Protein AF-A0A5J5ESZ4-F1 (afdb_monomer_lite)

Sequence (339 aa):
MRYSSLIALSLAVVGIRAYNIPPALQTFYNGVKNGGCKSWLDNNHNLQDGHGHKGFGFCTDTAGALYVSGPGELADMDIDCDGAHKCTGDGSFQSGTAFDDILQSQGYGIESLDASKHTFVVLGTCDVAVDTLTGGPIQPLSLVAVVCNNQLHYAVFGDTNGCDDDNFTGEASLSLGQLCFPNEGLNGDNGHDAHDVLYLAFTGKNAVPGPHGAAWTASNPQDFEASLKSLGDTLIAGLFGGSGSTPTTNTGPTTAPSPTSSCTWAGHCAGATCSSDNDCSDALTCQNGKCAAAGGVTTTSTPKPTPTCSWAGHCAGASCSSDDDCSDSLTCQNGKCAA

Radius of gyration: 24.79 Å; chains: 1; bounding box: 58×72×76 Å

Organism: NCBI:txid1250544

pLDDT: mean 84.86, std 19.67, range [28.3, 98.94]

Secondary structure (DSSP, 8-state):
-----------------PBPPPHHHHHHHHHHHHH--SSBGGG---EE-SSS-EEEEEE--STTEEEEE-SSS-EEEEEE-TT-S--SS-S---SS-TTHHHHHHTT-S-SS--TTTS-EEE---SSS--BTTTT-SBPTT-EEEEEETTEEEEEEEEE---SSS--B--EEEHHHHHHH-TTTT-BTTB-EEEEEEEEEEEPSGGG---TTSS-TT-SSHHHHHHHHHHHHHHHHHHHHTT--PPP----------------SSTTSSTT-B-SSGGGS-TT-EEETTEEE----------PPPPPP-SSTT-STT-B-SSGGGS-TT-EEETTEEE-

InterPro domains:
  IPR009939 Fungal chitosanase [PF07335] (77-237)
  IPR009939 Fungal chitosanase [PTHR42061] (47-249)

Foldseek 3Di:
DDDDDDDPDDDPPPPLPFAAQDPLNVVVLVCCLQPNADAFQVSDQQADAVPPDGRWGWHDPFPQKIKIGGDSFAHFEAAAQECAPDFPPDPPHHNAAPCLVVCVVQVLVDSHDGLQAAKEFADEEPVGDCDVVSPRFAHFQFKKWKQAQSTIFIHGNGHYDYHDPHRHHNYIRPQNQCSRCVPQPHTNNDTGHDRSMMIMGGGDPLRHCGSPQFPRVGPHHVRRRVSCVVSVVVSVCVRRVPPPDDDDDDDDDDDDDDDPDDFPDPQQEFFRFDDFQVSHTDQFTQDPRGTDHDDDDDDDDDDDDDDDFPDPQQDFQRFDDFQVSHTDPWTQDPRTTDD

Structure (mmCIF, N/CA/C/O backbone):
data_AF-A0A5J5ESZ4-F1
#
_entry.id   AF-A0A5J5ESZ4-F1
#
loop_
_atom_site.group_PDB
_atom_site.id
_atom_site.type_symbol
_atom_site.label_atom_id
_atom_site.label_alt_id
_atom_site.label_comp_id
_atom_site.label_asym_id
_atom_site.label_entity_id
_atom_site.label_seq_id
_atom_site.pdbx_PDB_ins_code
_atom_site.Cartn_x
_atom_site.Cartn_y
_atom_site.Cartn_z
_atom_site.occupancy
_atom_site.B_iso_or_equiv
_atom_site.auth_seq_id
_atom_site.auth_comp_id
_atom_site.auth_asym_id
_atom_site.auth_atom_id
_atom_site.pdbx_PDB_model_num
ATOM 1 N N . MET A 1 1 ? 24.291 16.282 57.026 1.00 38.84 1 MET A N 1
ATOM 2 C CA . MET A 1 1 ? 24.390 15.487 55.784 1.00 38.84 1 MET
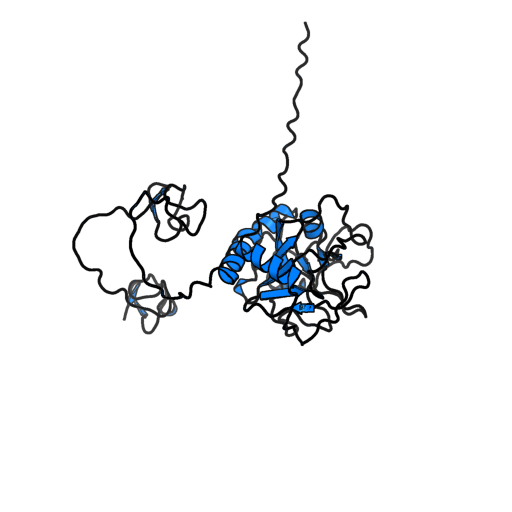 A CA 1
ATOM 3 C C . MET A 1 1 ? 23.039 15.562 55.094 1.00 38.84 1 MET A C 1
ATOM 5 O O . MET A 1 1 ? 22.058 15.136 55.685 1.00 38.84 1 MET A O 1
ATOM 9 N N . ARG A 1 2 ? 22.960 16.235 53.941 1.00 39.19 2 ARG A N 1
ATOM 10 C CA . ARG A 1 2 ? 21.727 16.382 53.156 1.00 39.19 2 ARG A CA 1
ATOM 11 C C . ARG A 1 2 ? 21.743 15.294 52.085 1.00 39.19 2 ARG A C 1
ATOM 13 O O . ARG A 1 2 ? 22.635 15.307 51.246 1.00 39.19 2 ARG A O 1
ATOM 20 N N . TYR A 1 3 ? 20.814 14.348 52.155 1.00 41.25 3 TYR A N 1
ATOM 21 C CA . TYR A 1 3 ? 20.636 13.340 51.115 1.00 41.25 3 TYR A CA 1
ATOM 22 C C . TYR A 1 3 ? 19.794 13.951 49.992 1.00 41.25 3 TYR A C 1
ATOM 24 O O . TYR A 1 3 ? 18.583 14.105 50.132 1.00 41.25 3 TYR A O 1
ATOM 32 N N . SER A 1 4 ? 20.447 14.346 48.899 1.00 50.22 4 SER A N 1
ATOM 33 C CA . SER A 1 4 ? 19.763 14.664 47.645 1.00 50.22 4 SER A CA 1
ATOM 34 C C . SER A 1 4 ? 19.287 13.359 47.016 1.00 50.22 4 SER A C 1
ATOM 36 O O . SER A 1 4 ? 20.099 12.528 46.618 1.00 50.22 4 SER A O 1
ATOM 38 N N . SER A 1 5 ? 17.970 13.170 46.958 1.00 49.72 5 SER A N 1
ATOM 39 C CA . SER A 1 5 ? 17.355 12.063 46.227 1.00 49.72 5 SER A CA 1
ATOM 40 C C . SER A 1 5 ? 17.381 12.393 44.736 1.00 49.72 5 SER A C 1
ATOM 42 O O . SER A 1 5 ? 16.717 13.328 44.296 1.00 49.72 5 SER A O 1
ATOM 44 N N . LEU A 1 6 ? 18.186 11.657 43.971 1.00 46.75 6 LEU A N 1
ATOM 45 C CA . LEU A 1 6 ? 18.163 11.681 42.511 1.00 46.75 6 LEU A CA 1
ATOM 46 C C . LEU A 1 6 ? 16.961 10.851 42.048 1.00 46.75 6 LEU A C 1
ATOM 48 O O . LEU A 1 6 ? 16.949 9.632 42.203 1.00 46.75 6 LEU A O 1
ATOM 52 N N . ILE A 1 7 ? 15.942 11.517 41.507 1.00 50.94 7 ILE A N 1
ATOM 53 C CA . ILE A 1 7 ? 14.843 10.862 40.796 1.00 50.94 7 ILE A CA 1
ATOM 54 C C . ILE A 1 7 ? 15.387 10.484 39.416 1.00 50.94 7 ILE A C 1
ATOM 56 O O . ILE A 1 7 ? 15.604 11.350 38.570 1.00 50.94 7 ILE A O 1
ATOM 60 N N . ALA A 1 8 ? 15.660 9.197 39.209 1.00 45.59 8 ALA A N 1
ATOM 61 C CA . ALA A 1 8 ? 15.986 8.657 37.897 1.00 45.59 8 ALA A CA 1
ATOM 62 C C . ALA A 1 8 ? 14.703 8.617 37.056 1.00 45.59 8 ALA A C 1
ATOM 64 O O . ALA A 1 8 ? 13.815 7.801 37.298 1.00 45.59 8 ALA A O 1
ATOM 65 N N . LEU A 1 9 ? 14.595 9.533 36.095 1.00 45.41 9 LEU A N 1
ATOM 66 C CA . LEU A 1 9 ? 13.536 9.533 35.096 1.00 45.41 9 LEU A CA 1
ATOM 67 C C . LEU A 1 9 ? 13.832 8.400 34.101 1.00 45.41 9 LEU A C 1
ATOM 69 O O . LEU A 1 9 ? 14.688 8.527 33.229 1.00 45.41 9 LEU A O 1
ATOM 73 N N . SER A 1 10 ? 13.172 7.260 34.281 1.00 42.25 10 SER A N 1
ATOM 74 C CA . SER A 1 10 ? 13.175 6.159 33.323 1.00 42.25 10 SER A CA 1
ATOM 75 C C . SER A 1 10 ? 12.479 6.613 32.037 1.00 42.25 10 SER A C 1
ATOM 77 O O . SER A 1 10 ? 11.251 6.704 32.006 1.00 42.25 10 SER A O 1
ATOM 79 N N . LEU A 1 11 ? 13.245 6.912 30.981 1.00 46.41 11 LEU A N 1
ATOM 80 C CA . LEU A 1 11 ? 12.684 7.027 29.637 1.00 46.41 11 LEU A CA 1
ATOM 81 C C . LEU A 1 11 ? 12.130 5.653 29.249 1.00 46.41 11 LEU A C 1
ATOM 83 O O . LEU A 1 11 ? 12.890 4.696 29.090 1.00 46.41 11 LEU A O 1
ATOM 87 N N . ALA A 1 12 ? 10.809 5.547 29.121 1.00 45.50 12 ALA A N 1
ATOM 88 C CA . ALA A 1 12 ? 10.202 4.424 28.432 1.00 45.50 12 ALA A CA 1
ATOM 89 C C . ALA A 1 12 ? 10.668 4.491 26.974 1.00 45.50 12 ALA A C 1
ATOM 91 O O . ALA A 1 12 ? 10.296 5.403 26.239 1.00 45.50 12 ALA A O 1
ATOM 92 N N . VAL A 1 13 ? 11.532 3.559 26.574 1.00 44.81 13 VAL A N 1
ATOM 93 C CA . VAL A 1 13 ? 11.859 3.352 25.165 1.00 44.81 13 VAL A CA 1
ATOM 94 C C . VAL A 1 13 ? 10.575 2.851 24.517 1.00 44.81 13 VAL A C 1
ATOM 96 O O . VAL A 1 13 ? 10.177 1.706 24.730 1.00 44.81 13 VAL A O 1
ATOM 99 N N . VAL A 1 14 ? 9.885 3.728 23.789 1.00 49.06 14 VAL A N 1
ATOM 100 C CA . VAL A 1 14 ? 8.808 3.325 22.886 1.00 49.06 14 VAL A CA 1
ATOM 101 C C . VAL A 1 14 ? 9.491 2.494 21.807 1.00 49.06 14 VAL A C 1
ATOM 103 O O . VAL A 1 14 ? 10.171 3.029 20.936 1.00 49.06 14 VAL A O 1
ATOM 106 N N . GLY A 1 15 ? 9.440 1.171 21.955 1.00 47.53 15 GLY A N 1
ATOM 107 C CA . GLY A 1 15 ? 10.009 0.260 20.974 1.00 47.53 15 GLY A CA 1
ATOM 108 C C . GLY A 1 15 ? 9.307 0.484 19.643 1.00 47.53 15 GLY A C 1
ATOM 109 O O . GLY A 1 15 ? 8.090 0.328 19.568 1.00 47.53 15 GLY A O 1
ATOM 110 N N . ILE A 1 16 ? 10.071 0.861 18.621 1.00 53.47 16 ILE A N 1
ATOM 111 C CA . ILE A 1 16 ? 9.617 0.885 17.231 1.00 53.47 16 ILE A CA 1
ATOM 112 C C . ILE A 1 16 ? 9.085 -0.523 16.931 1.00 53.47 16 ILE A C 1
ATOM 114 O O . ILE A 1 16 ? 9.822 -1.508 17.028 1.00 53.47 16 ILE A O 1
ATOM 118 N N . ARG A 1 17 ? 7.777 -0.632 16.680 1.00 61.03 17 ARG A N 1
ATOM 119 C CA . ARG A 1 17 ? 7.060 -1.894 16.441 1.00 61.03 17 ARG A CA 1
ATOM 120 C C . ARG A 1 17 ? 7.284 -2.353 15.001 1.00 61.03 17 ARG A C 1
ATOM 122 O O . ARG A 1 17 ? 6.343 -2.494 14.244 1.00 61.03 17 ARG A O 1
ATOM 129 N N . ALA A 1 18 ? 8.528 -2.598 14.628 1.00 68.06 18 ALA A N 1
ATOM 130 C CA . ALA A 1 18 ? 8.818 -3.201 13.341 1.00 68.06 18 ALA A CA 1
ATOM 131 C C . ALA A 1 18 ? 8.650 -4.721 13.395 1.00 68.06 18 ALA A C 1
ATOM 133 O O . ALA A 1 18 ? 9.121 -5.372 14.339 1.00 68.06 18 ALA A O 1
ATOM 134 N N . TYR A 1 19 ? 7.992 -5.303 12.393 1.00 91.31 19 TYR A N 1
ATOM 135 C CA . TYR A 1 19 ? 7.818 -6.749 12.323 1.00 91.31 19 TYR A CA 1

※ ※ ※

Task statement:
Retrieve each line from the records above where the word "chitosanase" occurs.

Finished exercise:
  IPR009939 Fungal chitosanase [PF07335] (77-237)
  IPR009939 Fungal chitosanase [PTHR42061] (47-249)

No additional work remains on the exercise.